Excerpts from a dataset
┌──

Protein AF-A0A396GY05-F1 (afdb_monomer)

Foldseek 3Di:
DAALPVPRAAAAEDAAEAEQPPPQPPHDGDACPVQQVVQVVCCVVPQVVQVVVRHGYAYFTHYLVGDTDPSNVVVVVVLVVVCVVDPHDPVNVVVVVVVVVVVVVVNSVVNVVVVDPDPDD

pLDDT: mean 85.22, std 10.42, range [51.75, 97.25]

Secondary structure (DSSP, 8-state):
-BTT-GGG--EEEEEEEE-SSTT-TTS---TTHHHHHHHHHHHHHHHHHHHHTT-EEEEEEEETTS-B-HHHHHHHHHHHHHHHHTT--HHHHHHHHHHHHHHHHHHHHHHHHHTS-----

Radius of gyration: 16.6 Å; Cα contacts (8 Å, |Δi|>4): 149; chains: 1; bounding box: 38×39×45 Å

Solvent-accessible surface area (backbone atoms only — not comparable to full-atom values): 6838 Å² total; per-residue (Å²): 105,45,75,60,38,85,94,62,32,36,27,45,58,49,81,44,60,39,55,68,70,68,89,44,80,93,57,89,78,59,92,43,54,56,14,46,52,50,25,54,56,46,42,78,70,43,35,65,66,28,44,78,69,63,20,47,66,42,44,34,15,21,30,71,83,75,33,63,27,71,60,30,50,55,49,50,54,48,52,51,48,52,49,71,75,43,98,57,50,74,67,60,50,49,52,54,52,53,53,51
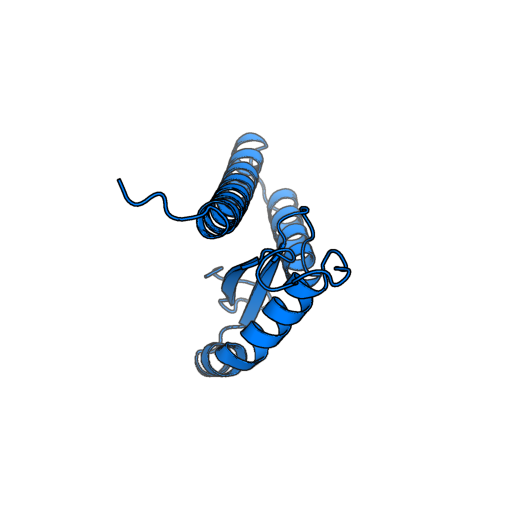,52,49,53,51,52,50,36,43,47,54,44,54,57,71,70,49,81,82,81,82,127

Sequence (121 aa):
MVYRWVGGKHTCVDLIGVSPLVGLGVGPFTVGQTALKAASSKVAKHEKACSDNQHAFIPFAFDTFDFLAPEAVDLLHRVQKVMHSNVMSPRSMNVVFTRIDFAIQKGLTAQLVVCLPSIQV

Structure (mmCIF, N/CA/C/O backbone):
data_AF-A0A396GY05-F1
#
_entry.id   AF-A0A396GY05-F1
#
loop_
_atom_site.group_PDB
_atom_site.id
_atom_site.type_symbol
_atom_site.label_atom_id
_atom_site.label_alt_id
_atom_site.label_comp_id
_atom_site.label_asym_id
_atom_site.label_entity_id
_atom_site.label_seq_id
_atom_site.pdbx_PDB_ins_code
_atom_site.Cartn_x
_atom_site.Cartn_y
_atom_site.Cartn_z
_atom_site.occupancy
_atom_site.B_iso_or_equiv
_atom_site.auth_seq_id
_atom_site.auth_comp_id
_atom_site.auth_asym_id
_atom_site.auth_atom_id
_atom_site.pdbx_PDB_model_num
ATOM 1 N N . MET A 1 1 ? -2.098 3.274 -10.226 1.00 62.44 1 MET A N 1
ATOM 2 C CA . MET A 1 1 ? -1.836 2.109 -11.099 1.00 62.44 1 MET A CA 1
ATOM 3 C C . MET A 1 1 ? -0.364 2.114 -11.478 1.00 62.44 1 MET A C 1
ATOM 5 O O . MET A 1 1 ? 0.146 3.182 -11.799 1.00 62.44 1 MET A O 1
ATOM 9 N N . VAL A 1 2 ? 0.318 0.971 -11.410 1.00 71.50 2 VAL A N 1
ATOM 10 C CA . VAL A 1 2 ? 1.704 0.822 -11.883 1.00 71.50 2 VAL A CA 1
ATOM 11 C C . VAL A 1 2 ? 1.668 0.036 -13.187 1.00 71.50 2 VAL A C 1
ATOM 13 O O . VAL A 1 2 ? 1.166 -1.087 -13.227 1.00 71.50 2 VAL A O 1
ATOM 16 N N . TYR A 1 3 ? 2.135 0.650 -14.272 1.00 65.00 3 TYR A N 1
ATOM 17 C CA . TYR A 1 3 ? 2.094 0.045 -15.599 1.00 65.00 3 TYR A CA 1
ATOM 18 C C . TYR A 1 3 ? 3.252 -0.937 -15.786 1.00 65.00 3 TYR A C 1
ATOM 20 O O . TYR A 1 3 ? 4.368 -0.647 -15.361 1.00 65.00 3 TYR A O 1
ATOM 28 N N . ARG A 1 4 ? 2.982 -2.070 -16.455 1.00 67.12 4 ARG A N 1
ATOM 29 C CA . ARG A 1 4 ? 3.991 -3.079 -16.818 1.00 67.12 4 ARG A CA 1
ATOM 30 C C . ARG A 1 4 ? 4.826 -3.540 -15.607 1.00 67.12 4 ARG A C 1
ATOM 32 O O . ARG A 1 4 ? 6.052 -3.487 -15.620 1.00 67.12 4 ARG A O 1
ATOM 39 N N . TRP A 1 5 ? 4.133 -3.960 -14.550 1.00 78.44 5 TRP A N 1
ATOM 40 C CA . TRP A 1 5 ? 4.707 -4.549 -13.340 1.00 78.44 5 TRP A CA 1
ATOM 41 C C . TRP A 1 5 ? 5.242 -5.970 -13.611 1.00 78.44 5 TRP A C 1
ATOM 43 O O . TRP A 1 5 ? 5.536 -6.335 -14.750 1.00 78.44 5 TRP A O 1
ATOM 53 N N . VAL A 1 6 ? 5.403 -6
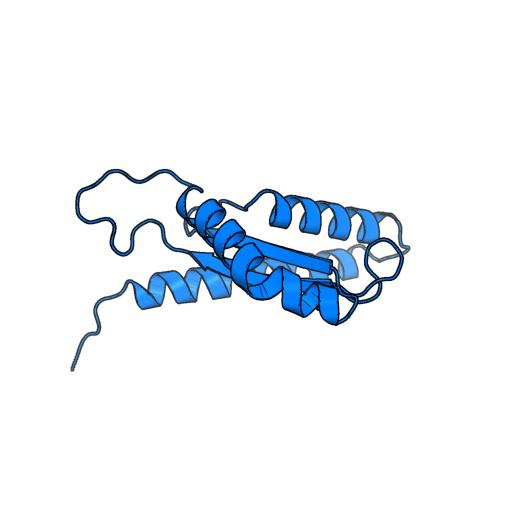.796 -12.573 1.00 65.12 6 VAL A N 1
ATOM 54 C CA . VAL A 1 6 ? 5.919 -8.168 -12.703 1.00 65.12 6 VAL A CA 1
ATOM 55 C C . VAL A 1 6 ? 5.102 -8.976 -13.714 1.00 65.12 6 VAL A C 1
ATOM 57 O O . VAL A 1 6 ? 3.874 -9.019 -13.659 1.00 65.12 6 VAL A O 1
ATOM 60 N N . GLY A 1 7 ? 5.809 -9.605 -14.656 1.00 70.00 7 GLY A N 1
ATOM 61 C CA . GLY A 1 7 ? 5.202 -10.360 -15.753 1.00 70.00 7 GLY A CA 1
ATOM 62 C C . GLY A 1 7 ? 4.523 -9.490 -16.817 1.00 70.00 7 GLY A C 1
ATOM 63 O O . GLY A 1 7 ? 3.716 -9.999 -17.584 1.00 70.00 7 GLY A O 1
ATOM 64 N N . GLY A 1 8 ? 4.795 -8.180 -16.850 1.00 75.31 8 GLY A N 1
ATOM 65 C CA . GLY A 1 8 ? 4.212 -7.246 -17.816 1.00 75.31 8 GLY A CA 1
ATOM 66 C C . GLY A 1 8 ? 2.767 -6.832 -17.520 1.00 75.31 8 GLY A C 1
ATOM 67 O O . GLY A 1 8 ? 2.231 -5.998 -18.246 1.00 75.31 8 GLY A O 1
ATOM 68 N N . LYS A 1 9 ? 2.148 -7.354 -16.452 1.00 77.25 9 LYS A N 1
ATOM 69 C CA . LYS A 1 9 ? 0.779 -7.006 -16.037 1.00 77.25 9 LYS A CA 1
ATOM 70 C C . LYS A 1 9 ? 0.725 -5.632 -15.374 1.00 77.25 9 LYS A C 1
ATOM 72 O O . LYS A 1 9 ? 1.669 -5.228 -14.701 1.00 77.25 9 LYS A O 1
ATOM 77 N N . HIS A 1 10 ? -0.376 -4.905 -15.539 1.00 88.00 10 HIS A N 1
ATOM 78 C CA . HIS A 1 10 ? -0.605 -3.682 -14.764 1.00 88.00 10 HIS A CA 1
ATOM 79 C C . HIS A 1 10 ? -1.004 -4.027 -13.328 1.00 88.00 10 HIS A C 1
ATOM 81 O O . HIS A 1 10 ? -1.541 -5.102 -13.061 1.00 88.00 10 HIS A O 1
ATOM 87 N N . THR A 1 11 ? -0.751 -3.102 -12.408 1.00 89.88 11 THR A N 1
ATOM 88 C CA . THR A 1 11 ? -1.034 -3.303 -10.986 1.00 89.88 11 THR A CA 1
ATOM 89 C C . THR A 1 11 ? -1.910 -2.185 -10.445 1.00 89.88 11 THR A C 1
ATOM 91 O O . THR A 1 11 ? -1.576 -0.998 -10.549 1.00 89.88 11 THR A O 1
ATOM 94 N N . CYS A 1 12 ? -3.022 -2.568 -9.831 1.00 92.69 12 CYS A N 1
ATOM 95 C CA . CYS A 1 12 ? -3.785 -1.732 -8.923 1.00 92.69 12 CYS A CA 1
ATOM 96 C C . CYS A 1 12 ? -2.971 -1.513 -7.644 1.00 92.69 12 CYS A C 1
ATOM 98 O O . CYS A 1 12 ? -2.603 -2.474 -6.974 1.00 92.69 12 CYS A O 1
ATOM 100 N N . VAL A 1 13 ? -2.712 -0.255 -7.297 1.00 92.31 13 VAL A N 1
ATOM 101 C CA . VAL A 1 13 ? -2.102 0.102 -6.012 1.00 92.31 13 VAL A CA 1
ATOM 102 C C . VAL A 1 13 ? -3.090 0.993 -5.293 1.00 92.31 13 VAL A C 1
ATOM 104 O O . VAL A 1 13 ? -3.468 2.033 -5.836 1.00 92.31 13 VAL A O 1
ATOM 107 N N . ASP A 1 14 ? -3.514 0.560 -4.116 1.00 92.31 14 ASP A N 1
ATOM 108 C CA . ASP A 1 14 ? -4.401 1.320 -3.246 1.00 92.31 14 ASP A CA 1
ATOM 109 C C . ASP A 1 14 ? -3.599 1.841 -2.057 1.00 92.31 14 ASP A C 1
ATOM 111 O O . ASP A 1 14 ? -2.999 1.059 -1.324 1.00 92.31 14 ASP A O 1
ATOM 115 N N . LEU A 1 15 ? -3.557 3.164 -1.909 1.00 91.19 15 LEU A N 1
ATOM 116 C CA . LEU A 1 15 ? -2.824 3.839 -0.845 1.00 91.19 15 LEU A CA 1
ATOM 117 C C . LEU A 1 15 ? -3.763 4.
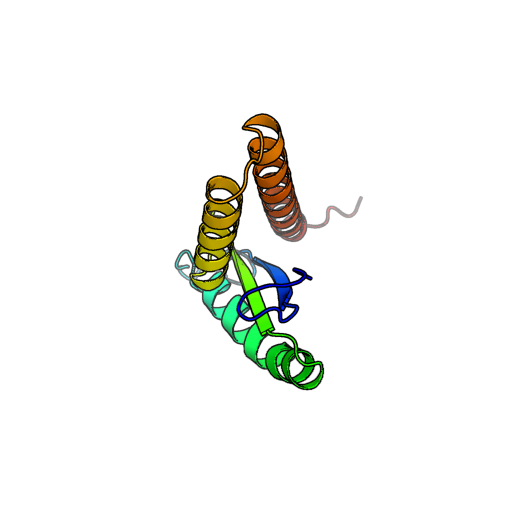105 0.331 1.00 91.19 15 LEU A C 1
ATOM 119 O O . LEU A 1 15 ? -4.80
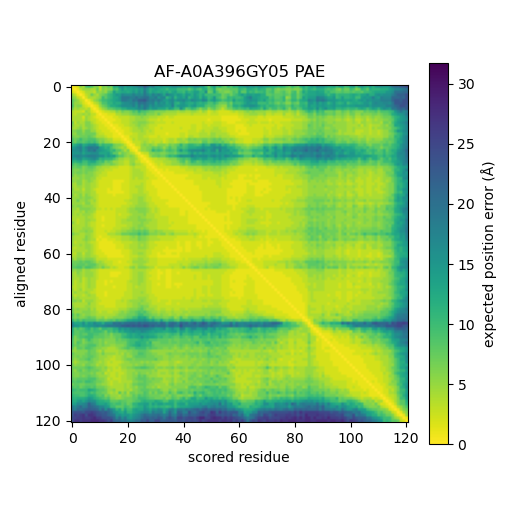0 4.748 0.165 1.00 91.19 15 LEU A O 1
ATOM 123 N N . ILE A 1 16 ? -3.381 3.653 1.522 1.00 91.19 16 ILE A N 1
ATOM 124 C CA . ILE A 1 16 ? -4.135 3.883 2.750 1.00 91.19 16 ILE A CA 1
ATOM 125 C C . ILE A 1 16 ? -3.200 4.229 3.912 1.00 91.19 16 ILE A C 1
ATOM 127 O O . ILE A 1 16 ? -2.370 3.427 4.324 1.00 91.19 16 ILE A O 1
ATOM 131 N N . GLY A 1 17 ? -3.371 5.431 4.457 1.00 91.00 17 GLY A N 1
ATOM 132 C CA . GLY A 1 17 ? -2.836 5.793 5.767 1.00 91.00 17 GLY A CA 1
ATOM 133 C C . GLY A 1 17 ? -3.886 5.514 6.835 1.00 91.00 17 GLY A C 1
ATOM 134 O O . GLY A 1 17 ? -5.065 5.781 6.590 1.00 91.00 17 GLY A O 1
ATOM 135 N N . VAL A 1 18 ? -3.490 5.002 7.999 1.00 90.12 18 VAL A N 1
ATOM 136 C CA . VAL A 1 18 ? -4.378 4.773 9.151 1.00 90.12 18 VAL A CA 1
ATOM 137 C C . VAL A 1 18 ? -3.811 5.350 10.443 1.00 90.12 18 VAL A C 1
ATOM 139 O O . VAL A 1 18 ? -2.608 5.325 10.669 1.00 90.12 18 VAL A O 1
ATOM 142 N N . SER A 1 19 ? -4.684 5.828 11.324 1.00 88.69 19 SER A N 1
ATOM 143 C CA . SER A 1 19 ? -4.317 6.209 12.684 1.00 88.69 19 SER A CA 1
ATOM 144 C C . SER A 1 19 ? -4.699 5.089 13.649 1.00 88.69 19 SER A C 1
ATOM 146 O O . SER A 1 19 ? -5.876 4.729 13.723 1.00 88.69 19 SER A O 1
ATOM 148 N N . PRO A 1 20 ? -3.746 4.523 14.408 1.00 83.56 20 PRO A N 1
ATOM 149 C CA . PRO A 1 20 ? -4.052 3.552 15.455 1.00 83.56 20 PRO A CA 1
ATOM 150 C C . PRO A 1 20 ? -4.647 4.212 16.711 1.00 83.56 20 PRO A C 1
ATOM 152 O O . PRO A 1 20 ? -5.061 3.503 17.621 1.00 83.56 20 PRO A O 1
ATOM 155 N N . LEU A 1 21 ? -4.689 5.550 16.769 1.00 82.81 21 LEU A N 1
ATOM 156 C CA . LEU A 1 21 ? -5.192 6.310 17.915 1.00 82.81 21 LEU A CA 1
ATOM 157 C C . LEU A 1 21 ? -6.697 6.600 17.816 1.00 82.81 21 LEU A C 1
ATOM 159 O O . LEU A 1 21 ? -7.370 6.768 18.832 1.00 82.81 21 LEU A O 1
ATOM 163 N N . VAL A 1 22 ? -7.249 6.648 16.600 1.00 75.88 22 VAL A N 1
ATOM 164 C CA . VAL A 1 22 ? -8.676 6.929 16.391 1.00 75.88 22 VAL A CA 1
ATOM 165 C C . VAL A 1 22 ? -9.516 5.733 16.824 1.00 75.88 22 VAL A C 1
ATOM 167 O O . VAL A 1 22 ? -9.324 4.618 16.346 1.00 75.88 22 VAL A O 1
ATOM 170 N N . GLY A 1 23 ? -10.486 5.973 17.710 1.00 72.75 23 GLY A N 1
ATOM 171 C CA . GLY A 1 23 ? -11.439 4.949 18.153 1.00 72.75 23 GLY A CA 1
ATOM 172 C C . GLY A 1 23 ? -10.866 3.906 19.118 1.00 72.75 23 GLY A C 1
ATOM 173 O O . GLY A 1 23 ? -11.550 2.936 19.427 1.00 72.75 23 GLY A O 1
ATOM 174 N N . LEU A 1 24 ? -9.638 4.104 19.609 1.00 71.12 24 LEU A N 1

└──
┌──

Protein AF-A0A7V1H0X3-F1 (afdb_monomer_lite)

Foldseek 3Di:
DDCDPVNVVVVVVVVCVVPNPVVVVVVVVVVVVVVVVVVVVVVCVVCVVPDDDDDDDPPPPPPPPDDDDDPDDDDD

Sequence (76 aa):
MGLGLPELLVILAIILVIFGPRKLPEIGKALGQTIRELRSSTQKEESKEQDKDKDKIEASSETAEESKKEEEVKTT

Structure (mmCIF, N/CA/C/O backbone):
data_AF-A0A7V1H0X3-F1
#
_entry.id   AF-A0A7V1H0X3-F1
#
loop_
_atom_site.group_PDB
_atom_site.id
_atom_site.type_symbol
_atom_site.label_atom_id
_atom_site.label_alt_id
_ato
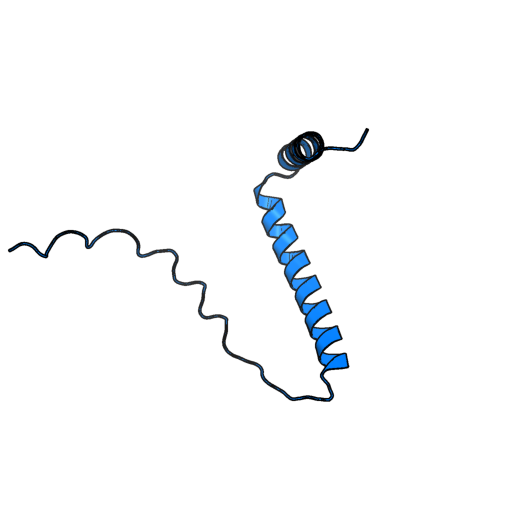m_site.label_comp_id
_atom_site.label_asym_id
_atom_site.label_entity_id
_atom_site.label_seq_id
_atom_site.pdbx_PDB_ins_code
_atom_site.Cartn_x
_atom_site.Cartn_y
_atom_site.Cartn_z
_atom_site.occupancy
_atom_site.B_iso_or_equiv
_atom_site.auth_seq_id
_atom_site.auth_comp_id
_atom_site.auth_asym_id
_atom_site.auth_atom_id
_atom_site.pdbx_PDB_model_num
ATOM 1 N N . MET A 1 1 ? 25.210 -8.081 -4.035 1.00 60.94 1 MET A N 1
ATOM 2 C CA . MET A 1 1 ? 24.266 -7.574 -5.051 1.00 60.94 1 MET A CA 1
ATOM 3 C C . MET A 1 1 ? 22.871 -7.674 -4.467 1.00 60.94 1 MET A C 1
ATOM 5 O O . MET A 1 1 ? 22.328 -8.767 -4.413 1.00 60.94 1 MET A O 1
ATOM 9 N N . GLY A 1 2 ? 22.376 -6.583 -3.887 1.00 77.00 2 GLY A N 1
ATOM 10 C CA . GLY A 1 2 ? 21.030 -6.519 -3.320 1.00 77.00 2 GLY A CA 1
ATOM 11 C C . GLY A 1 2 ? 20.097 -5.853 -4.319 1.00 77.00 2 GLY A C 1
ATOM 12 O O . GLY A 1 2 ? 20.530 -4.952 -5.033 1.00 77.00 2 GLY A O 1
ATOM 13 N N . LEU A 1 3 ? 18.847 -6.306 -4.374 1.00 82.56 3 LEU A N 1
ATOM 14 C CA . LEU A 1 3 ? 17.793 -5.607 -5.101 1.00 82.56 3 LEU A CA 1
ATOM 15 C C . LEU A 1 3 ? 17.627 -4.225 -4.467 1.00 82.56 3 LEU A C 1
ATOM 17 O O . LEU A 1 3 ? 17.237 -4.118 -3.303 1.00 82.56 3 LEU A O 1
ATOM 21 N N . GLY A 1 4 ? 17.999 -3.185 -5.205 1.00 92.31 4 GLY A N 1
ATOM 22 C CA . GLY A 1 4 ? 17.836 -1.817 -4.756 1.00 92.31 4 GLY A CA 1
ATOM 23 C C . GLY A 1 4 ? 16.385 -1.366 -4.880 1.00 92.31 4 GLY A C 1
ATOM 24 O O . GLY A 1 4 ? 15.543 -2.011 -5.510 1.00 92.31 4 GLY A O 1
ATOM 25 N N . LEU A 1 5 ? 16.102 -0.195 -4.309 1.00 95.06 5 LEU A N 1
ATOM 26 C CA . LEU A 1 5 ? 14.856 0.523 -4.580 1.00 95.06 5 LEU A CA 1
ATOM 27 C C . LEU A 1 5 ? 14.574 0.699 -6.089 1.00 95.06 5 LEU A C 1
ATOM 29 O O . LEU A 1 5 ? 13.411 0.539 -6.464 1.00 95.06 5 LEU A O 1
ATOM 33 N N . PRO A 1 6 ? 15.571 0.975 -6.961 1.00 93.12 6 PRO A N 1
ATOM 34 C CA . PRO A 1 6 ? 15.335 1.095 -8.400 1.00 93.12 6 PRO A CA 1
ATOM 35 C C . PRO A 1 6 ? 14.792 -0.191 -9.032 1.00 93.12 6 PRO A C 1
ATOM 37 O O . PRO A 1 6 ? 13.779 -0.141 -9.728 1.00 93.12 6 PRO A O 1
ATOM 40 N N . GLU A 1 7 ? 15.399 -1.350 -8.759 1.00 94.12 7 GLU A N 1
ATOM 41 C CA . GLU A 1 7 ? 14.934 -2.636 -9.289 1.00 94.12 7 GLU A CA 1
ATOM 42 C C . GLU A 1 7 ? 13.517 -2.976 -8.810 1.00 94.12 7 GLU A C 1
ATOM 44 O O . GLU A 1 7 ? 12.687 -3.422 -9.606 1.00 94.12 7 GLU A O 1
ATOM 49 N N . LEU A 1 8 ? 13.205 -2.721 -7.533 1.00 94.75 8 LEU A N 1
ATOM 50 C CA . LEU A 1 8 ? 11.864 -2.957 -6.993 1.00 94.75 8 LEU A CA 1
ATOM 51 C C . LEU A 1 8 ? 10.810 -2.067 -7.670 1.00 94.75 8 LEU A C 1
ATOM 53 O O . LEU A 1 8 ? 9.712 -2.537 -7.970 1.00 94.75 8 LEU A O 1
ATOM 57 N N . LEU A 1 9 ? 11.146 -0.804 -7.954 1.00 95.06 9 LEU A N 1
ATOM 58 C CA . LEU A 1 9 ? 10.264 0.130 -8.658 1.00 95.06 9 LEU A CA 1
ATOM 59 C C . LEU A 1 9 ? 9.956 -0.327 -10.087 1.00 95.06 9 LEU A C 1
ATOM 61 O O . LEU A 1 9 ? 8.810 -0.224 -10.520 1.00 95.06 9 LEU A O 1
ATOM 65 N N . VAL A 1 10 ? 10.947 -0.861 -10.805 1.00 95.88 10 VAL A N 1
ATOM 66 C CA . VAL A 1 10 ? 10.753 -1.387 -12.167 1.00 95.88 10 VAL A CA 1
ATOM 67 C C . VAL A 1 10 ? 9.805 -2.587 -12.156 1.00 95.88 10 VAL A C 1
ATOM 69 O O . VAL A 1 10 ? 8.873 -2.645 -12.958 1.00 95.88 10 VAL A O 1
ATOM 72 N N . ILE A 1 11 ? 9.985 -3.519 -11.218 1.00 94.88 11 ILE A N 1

└──

- [DESCRIPTION OF THE TASK] Would you please copy exactly the part of the entries above that begins at the line containing "ATOM 61 O O" and ends at the line containing "ATOM 69 O O", both lines included?

- [RESPONSE]
ATOM 61 O O . LEU A 1 9 ? 8.810 -0.224 -10.520 1.00 95.06 9 LEU A O 1
ATOM 65 N N . VAL A 1 10 ? 10.947 -0.861 -10.805 1.00 95.88 10 VAL A N 1
ATOM 66 C CA . VAL A 1 10 ? 10.753 -1.387 -12.167 1.00 95.88 10 VAL A CA 1
ATOM 67 C C . VAL A 1 10 ? 9.805 -2.587 -12.156 1.00 95.88 10 VAL A C 1
ATOM 69 O O . VAL A 1 10 ? 8.873 -2.645 -12.958 1.00 95.88 10 VAL A O 1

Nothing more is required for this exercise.